La violenza subita da Mahama ha fatto scattare subito reazioni forti. Il Savannah Centre for Contemporary Art di Tamale, fondato e gestito proprio da Mahama, è in prima linea nel chiedere spiegazioni e giustizia. Una lettera aperta firmata da diverse realtà del mondo artistico denuncia come la brutalità della polizia sia un problema ricorrente in Ghana e una grave violazione dei diritti umani.

Nel testo si ricorda che la polizia dovrebbe proteggere i cittadini, non reprimerli o abusarne. Il Ghana Police Service è invitato a indagare con serietà e rapidità sulle responsabilità e a rendere pubblici i risultati per garantire trasparenza. Tra i firmatari ci sono anche altri centri culturali fondati da Mahama, come Red Clay Studio e Nkrumah Volini, che a Tamale promuovono arte ed educazione.

Solidarietà è arrivata anche da Milano. Tommaso Sacchi, assessore alla Cultura del Comune, ha espresso il sostegno all’artista durante la Milano Art Week, sottolineando la gravità dell’aggressione e annunciando l’assenza di Mahama all’evento per motivi di salute. Sacchi ha ribadito l’impegno della città nel difendere i diritti di chi lavora nel campo artistico a livello mondiale.

Ibrahim Mahama: l’artista che racconta il Ghana al mondo

Nato nel 1987, Ibrahim Mahama è uno degli artisti ghanesi più riconosciuti a livello internazionale. Le sue opere parlano di storia coloniale, economia globale e condizioni di lavoro, usando materiali di riciclo come i sacchi di juta che circolano nelle reti commerciali mondiali. Il suo lavoro mette in luce i legami tra il commercio globale e le eredità coloniali ancora vive nell’economia e nella società di oggi.

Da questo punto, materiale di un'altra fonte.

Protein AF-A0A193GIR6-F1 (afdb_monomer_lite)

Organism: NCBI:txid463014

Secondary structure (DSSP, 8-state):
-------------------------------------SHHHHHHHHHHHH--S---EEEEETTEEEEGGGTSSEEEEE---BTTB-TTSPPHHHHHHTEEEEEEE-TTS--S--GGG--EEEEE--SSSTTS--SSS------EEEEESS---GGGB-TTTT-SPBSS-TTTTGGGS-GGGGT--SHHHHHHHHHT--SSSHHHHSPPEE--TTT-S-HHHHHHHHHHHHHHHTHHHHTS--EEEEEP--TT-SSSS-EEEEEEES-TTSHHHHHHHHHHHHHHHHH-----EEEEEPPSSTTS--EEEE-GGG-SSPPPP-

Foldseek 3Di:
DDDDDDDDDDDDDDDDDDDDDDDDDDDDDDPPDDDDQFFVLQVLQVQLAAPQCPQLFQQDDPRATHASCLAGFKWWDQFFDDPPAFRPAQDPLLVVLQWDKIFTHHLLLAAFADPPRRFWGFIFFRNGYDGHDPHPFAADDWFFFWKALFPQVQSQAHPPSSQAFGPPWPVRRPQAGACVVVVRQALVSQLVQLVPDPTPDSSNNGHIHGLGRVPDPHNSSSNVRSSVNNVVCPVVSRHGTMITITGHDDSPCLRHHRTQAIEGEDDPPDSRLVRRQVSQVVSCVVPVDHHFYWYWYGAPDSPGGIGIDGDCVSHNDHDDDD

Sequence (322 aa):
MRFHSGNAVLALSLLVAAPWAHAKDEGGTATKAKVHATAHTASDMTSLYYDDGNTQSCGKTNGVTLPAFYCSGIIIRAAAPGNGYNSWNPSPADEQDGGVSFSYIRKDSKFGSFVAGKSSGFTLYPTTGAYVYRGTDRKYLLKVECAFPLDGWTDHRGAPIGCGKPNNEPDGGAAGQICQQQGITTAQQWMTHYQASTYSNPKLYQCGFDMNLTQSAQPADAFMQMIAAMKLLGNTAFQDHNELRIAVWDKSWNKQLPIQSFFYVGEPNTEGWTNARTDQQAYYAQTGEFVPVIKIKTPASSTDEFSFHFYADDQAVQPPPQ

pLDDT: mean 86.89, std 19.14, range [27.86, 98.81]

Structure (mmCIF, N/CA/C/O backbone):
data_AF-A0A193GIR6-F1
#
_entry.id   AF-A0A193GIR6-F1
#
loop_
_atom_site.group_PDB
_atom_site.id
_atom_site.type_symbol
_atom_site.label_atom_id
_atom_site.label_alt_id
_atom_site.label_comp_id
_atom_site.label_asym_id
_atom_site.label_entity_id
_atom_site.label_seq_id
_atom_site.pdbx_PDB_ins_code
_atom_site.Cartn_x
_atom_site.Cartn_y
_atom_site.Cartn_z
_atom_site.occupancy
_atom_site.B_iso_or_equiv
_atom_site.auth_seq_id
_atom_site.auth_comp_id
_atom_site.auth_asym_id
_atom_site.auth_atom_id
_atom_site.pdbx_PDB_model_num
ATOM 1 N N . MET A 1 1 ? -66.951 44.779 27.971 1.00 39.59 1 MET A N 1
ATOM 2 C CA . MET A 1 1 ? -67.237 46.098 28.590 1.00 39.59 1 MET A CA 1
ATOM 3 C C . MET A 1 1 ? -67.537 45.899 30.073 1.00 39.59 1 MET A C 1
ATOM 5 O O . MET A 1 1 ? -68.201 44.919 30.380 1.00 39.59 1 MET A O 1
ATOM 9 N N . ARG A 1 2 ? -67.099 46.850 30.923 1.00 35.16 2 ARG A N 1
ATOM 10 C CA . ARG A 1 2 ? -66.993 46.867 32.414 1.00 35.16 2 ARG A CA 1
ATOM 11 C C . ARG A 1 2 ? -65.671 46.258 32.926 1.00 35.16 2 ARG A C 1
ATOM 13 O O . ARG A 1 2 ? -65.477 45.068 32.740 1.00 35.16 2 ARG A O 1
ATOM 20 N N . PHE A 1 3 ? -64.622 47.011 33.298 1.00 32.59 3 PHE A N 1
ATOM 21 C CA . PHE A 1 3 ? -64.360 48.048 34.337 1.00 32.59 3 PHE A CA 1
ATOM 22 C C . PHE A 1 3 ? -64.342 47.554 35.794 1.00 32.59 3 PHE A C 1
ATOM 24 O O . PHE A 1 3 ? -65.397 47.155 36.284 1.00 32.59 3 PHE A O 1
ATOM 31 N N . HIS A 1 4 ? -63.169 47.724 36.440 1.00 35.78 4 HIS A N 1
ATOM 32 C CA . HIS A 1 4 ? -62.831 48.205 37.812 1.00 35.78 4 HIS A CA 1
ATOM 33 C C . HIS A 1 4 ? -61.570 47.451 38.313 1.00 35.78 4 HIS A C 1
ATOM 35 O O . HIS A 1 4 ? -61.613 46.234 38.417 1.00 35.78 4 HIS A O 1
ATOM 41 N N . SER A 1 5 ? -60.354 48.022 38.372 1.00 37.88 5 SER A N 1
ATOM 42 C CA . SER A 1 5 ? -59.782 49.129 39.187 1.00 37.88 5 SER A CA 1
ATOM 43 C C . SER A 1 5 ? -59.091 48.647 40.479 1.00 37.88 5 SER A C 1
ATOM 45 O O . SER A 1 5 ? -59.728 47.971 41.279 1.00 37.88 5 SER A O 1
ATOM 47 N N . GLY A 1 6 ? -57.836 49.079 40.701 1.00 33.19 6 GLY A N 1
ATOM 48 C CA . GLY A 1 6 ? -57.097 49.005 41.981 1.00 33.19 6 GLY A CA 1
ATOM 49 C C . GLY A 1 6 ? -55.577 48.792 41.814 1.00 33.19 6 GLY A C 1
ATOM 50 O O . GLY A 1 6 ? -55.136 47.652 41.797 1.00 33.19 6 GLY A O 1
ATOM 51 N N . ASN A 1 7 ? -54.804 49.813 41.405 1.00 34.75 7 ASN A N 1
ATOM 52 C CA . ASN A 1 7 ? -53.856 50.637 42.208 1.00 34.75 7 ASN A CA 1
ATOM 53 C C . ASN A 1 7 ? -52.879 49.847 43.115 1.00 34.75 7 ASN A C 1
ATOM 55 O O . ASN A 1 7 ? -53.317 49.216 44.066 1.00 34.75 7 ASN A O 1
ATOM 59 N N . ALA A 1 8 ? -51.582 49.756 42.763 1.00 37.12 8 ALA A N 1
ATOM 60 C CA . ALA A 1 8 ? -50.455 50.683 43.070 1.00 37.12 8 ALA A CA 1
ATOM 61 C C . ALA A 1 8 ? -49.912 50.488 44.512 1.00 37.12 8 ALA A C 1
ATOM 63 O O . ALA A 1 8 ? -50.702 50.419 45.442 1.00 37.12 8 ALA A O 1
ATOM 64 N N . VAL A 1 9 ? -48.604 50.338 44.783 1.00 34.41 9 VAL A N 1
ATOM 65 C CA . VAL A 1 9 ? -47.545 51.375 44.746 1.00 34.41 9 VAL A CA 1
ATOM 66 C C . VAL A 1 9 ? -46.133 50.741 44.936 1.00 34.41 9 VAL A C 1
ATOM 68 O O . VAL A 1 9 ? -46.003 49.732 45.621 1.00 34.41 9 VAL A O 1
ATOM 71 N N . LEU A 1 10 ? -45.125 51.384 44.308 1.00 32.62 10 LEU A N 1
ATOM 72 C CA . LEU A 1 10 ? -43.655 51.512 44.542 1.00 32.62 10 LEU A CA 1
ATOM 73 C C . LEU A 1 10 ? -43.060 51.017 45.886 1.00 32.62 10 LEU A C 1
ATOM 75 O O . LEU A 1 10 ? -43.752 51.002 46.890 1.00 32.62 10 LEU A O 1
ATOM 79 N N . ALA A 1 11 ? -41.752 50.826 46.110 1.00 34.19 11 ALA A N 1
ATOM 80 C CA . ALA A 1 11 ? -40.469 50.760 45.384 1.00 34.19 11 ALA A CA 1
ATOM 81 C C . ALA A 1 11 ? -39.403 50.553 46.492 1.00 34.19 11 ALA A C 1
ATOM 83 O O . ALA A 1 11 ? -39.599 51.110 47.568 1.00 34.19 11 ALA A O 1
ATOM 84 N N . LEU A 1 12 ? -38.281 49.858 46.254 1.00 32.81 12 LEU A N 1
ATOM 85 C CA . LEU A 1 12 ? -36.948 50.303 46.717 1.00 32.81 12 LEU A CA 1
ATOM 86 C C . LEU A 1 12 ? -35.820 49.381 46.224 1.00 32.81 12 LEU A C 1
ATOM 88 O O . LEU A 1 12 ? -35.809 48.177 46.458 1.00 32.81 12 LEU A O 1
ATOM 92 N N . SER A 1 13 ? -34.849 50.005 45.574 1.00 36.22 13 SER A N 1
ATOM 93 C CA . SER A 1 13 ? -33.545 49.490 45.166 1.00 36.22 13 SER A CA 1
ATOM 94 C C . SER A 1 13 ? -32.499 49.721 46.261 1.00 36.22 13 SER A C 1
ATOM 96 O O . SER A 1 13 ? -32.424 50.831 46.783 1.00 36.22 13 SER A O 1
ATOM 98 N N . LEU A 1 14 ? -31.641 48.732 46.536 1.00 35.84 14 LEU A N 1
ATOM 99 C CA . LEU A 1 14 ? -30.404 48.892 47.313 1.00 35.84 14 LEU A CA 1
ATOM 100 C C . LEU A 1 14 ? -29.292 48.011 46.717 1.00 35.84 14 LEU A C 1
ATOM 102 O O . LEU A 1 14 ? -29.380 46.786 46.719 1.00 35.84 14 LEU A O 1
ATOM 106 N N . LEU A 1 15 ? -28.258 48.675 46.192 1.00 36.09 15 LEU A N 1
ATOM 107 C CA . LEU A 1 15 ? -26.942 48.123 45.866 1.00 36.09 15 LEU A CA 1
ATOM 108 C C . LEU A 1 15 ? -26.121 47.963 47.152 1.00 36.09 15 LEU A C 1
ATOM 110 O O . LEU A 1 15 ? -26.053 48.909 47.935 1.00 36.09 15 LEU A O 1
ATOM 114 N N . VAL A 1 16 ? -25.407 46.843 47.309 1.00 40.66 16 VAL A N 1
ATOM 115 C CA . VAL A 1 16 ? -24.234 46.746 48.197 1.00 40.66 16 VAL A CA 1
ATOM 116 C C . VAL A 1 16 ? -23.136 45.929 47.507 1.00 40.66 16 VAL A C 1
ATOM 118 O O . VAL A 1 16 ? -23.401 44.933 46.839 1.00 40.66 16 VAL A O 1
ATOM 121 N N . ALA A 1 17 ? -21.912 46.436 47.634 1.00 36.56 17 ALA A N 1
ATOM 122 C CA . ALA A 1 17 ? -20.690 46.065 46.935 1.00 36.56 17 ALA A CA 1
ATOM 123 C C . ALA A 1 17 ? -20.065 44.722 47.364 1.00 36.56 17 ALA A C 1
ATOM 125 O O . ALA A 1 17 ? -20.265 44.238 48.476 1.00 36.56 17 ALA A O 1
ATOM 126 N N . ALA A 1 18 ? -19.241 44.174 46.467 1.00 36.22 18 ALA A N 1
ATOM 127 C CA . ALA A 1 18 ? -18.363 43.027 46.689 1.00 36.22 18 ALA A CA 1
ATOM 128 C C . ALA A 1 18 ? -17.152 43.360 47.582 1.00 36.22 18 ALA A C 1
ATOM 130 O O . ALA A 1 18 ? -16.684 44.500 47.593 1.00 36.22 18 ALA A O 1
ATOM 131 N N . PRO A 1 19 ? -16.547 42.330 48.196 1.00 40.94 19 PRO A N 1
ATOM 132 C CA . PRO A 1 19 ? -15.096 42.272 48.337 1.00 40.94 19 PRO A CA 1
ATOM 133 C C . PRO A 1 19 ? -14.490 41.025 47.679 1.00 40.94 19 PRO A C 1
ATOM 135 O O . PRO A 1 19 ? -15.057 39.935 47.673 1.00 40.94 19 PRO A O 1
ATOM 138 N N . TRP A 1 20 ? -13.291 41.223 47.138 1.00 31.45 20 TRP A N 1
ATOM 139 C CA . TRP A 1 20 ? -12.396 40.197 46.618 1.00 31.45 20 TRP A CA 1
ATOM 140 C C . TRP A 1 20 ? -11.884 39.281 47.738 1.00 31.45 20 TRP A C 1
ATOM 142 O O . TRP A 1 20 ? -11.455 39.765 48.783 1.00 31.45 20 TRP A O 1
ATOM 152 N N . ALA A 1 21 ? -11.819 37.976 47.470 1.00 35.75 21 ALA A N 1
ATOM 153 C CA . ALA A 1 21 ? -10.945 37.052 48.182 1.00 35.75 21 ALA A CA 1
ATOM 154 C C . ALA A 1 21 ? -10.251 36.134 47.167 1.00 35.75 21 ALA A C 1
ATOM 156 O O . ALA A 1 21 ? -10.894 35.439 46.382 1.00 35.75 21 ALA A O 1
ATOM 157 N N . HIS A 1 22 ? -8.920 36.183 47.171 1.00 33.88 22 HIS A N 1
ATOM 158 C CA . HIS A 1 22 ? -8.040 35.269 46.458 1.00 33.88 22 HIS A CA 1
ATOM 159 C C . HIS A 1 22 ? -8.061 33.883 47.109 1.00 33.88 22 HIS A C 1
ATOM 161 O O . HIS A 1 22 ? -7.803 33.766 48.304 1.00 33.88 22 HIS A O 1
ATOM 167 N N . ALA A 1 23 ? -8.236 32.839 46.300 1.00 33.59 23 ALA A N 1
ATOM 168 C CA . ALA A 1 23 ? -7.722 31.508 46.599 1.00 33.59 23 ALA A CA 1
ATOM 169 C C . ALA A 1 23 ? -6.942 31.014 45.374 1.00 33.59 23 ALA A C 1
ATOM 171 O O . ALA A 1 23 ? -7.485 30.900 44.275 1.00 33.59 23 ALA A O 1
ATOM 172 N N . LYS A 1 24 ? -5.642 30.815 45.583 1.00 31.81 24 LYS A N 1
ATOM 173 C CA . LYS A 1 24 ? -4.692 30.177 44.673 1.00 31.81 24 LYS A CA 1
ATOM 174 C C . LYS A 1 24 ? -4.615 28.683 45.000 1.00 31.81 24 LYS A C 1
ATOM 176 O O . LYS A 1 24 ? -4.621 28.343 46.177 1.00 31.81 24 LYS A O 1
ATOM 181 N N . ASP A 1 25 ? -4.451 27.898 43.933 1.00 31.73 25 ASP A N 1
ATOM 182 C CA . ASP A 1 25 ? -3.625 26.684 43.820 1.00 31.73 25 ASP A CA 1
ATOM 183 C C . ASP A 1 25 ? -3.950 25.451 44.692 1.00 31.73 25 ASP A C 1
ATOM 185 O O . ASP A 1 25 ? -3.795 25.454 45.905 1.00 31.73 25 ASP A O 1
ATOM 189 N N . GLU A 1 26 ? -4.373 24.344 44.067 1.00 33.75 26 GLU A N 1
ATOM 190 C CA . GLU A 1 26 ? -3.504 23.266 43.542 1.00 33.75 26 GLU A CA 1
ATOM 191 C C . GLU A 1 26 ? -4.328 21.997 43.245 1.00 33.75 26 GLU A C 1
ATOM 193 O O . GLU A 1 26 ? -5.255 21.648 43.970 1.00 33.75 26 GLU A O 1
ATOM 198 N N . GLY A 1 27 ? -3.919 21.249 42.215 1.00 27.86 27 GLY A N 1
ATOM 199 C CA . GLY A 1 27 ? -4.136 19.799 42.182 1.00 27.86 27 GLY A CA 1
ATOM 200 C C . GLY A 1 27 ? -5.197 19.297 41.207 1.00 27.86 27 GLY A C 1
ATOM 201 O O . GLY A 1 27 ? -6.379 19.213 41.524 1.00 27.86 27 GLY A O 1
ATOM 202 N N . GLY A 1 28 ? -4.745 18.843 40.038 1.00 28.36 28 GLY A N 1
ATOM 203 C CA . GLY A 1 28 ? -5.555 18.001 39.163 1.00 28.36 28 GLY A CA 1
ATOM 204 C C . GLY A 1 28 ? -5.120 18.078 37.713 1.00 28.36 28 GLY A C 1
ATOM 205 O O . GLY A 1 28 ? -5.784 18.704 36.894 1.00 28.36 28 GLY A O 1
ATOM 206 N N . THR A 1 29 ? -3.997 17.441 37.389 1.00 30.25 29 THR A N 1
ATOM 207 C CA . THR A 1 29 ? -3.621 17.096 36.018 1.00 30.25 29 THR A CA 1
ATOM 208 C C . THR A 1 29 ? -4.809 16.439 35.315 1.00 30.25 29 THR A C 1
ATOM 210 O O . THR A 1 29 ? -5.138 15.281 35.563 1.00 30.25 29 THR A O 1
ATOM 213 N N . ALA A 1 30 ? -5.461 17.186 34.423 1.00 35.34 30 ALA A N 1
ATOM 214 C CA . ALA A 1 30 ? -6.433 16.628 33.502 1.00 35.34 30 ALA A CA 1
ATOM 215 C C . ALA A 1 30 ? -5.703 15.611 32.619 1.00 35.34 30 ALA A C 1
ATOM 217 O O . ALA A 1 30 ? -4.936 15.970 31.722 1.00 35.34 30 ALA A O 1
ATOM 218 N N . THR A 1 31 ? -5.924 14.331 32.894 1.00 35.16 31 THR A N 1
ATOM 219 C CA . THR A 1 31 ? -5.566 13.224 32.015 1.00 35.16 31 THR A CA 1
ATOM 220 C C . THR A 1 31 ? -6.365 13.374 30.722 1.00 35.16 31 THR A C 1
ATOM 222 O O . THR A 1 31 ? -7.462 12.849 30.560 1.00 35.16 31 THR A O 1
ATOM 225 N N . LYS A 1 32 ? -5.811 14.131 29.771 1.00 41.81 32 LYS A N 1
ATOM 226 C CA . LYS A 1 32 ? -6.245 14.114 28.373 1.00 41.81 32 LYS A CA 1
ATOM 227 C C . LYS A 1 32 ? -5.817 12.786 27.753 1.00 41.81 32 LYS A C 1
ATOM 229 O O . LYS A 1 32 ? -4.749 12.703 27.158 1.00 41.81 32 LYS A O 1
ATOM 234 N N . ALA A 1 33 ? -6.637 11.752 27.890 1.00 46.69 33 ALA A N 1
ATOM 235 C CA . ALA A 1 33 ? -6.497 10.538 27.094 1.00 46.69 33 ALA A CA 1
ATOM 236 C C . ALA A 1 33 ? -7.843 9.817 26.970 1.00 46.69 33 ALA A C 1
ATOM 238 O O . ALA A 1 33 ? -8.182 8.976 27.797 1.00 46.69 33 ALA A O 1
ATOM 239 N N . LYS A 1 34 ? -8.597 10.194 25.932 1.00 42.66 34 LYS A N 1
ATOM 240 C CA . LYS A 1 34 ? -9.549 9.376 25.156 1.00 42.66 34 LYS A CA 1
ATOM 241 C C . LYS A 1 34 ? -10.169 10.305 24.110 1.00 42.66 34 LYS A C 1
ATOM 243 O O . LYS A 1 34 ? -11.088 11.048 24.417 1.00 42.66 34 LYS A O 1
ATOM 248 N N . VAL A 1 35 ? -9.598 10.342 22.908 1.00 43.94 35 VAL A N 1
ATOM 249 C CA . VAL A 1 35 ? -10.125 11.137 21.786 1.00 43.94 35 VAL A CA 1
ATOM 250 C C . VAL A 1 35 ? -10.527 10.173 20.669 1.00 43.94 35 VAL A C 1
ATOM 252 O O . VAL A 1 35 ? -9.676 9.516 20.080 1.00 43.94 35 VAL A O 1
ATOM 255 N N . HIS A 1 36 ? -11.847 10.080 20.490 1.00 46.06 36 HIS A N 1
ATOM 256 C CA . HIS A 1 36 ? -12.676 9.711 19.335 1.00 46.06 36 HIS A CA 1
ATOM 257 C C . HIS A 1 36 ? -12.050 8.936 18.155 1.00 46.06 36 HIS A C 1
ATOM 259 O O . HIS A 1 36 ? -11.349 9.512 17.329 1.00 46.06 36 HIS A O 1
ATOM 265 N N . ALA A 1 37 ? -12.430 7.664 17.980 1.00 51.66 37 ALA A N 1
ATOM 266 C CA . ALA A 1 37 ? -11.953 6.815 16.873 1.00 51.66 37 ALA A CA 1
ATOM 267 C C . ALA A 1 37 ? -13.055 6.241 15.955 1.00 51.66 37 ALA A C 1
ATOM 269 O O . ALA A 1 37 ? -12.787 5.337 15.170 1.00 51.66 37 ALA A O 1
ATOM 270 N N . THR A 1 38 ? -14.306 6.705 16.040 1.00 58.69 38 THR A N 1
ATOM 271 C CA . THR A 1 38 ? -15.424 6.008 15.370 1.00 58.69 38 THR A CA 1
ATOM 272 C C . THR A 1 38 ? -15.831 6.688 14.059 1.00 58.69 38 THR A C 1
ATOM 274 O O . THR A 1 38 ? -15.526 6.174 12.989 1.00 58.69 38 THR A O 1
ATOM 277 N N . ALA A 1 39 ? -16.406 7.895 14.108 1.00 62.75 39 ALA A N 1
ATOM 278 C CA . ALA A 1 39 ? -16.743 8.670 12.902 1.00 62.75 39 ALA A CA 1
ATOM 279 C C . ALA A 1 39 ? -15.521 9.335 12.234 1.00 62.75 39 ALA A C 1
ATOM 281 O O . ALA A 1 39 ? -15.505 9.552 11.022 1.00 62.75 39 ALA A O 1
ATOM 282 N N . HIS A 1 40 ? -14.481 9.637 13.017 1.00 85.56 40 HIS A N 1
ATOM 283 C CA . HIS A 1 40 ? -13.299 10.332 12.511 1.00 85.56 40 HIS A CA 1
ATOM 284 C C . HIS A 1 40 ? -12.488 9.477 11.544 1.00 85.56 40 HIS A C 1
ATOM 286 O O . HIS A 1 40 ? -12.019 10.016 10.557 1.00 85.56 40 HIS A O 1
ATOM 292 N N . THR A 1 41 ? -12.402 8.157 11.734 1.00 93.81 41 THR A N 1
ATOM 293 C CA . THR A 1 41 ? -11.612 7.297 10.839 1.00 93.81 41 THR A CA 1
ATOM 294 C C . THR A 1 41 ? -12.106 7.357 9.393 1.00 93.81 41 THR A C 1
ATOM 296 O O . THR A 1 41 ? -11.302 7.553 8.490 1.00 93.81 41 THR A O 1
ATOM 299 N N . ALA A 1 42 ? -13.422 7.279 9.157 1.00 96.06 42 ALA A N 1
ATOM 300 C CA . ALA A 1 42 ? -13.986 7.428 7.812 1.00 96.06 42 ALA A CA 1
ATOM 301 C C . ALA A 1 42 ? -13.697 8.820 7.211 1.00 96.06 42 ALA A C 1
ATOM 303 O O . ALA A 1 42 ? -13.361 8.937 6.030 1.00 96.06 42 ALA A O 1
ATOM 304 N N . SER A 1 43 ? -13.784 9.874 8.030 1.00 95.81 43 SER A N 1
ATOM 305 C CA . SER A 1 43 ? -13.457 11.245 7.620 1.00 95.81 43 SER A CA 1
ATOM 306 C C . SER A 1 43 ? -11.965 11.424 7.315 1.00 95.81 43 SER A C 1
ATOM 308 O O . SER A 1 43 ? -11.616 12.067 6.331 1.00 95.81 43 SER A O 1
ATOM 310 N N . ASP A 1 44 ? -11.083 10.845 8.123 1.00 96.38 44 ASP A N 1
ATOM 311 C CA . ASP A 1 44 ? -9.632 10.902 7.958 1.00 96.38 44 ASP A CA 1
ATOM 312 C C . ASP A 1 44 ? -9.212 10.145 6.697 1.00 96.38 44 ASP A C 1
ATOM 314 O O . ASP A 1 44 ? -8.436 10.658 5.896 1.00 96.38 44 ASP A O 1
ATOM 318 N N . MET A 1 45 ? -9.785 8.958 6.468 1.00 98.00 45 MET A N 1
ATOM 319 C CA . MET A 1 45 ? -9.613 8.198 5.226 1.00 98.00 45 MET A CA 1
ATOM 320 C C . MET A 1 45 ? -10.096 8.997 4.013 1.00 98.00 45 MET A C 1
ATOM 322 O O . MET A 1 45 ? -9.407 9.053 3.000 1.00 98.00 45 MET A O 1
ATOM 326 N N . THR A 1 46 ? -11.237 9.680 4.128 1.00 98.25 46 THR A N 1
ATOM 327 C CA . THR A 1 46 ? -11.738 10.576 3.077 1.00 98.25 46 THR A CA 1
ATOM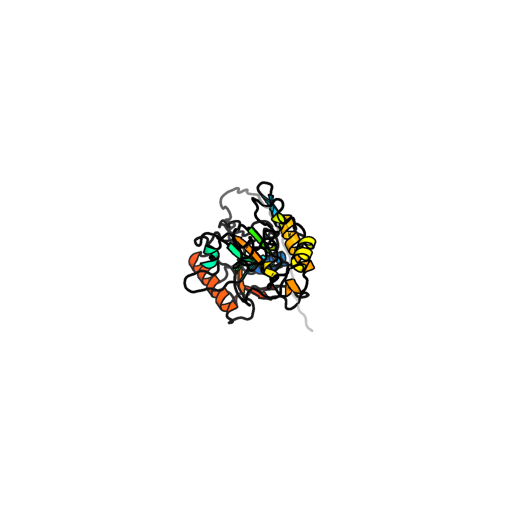 328 C C . THR A 1 46 ? -10.720 11.681 2.773 1.00 98.25 46 THR A C 1
ATOM 330 O O . THR A 1 46 ? -10.349 11.871 1.617 1.00 98.25 46 THR A O 1
ATOM 333 N N . SER A 1 47 ? -10.193 12.360 3.793 1.00 97.62 47 SER A N 1
ATOM 334 C CA . SER A 1 47 ? -9.170 13.396 3.614 1.00 97.62 47 SER A CA 1
ATOM 335 C C . SER A 1 47 ? -7.860 12.867 3.022 1.00 97.62 47 SER A C 1
ATOM 337 O O . SER A 1 47 ? -7.276 13.521 2.162 1.00 97.62 47 SER A O 1
ATOM 339 N N . LEU A 1 48 ? -7.401 11.690 3.460 1.00 97.88 48 LEU A N 1
ATOM 340 C CA . LEU A 1 48 ? -6.216 11.022 2.915 1.00 97.88 48 LEU A CA 1
ATOM 341 C C . LEU A 1 48 ? -6.402 10.661 1.440 1.00 97.88 48 LEU A C 1
ATOM 343 O O . LEU A 1 48 ? -5.479 10.830 0.647 1.00 97.88 48 LEU A O 1
ATOM 347 N N . TYR A 1 49 ? -7.590 10.178 1.075 1.00 98.44 49 TYR A N 1
ATOM 348 C CA . TYR A 1 49 ? -7.921 9.790 -0.289 1.00 98.44 49 TYR A CA 1
ATOM 349 C C . TYR A 1 49 ? -7.998 10.985 -1.242 1.00 98.44 49 TYR A C 1
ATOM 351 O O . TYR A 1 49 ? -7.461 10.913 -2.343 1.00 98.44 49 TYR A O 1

Negli ultimi anni ha portato la sua arte in tutto il mondo, partecipando alla Biennale di Venezia nel 2019 con il padiglione del Ghana e esponendo in musei e spazi pubblici di prestigio. Allo stesso tempo, ha investito molto nel suo paese, creando e sostenendo centri d’arte contemporanea come il Savannah Centre for Contemporary Art, che supportano artisti emergenti e promuovono la cultura locale.

Mahama è una figura di spicco nell’arte africana e globale. L’aggressione subita non è solo un attacco personale, ma una ferita simbolica per tutta la comunità artistica che chiede rispetto, diritti e libertà. La vicenda di Tamale ha così acceso un faro sulla necessità di interventi concreti per difendere la dignità di ogni individuo.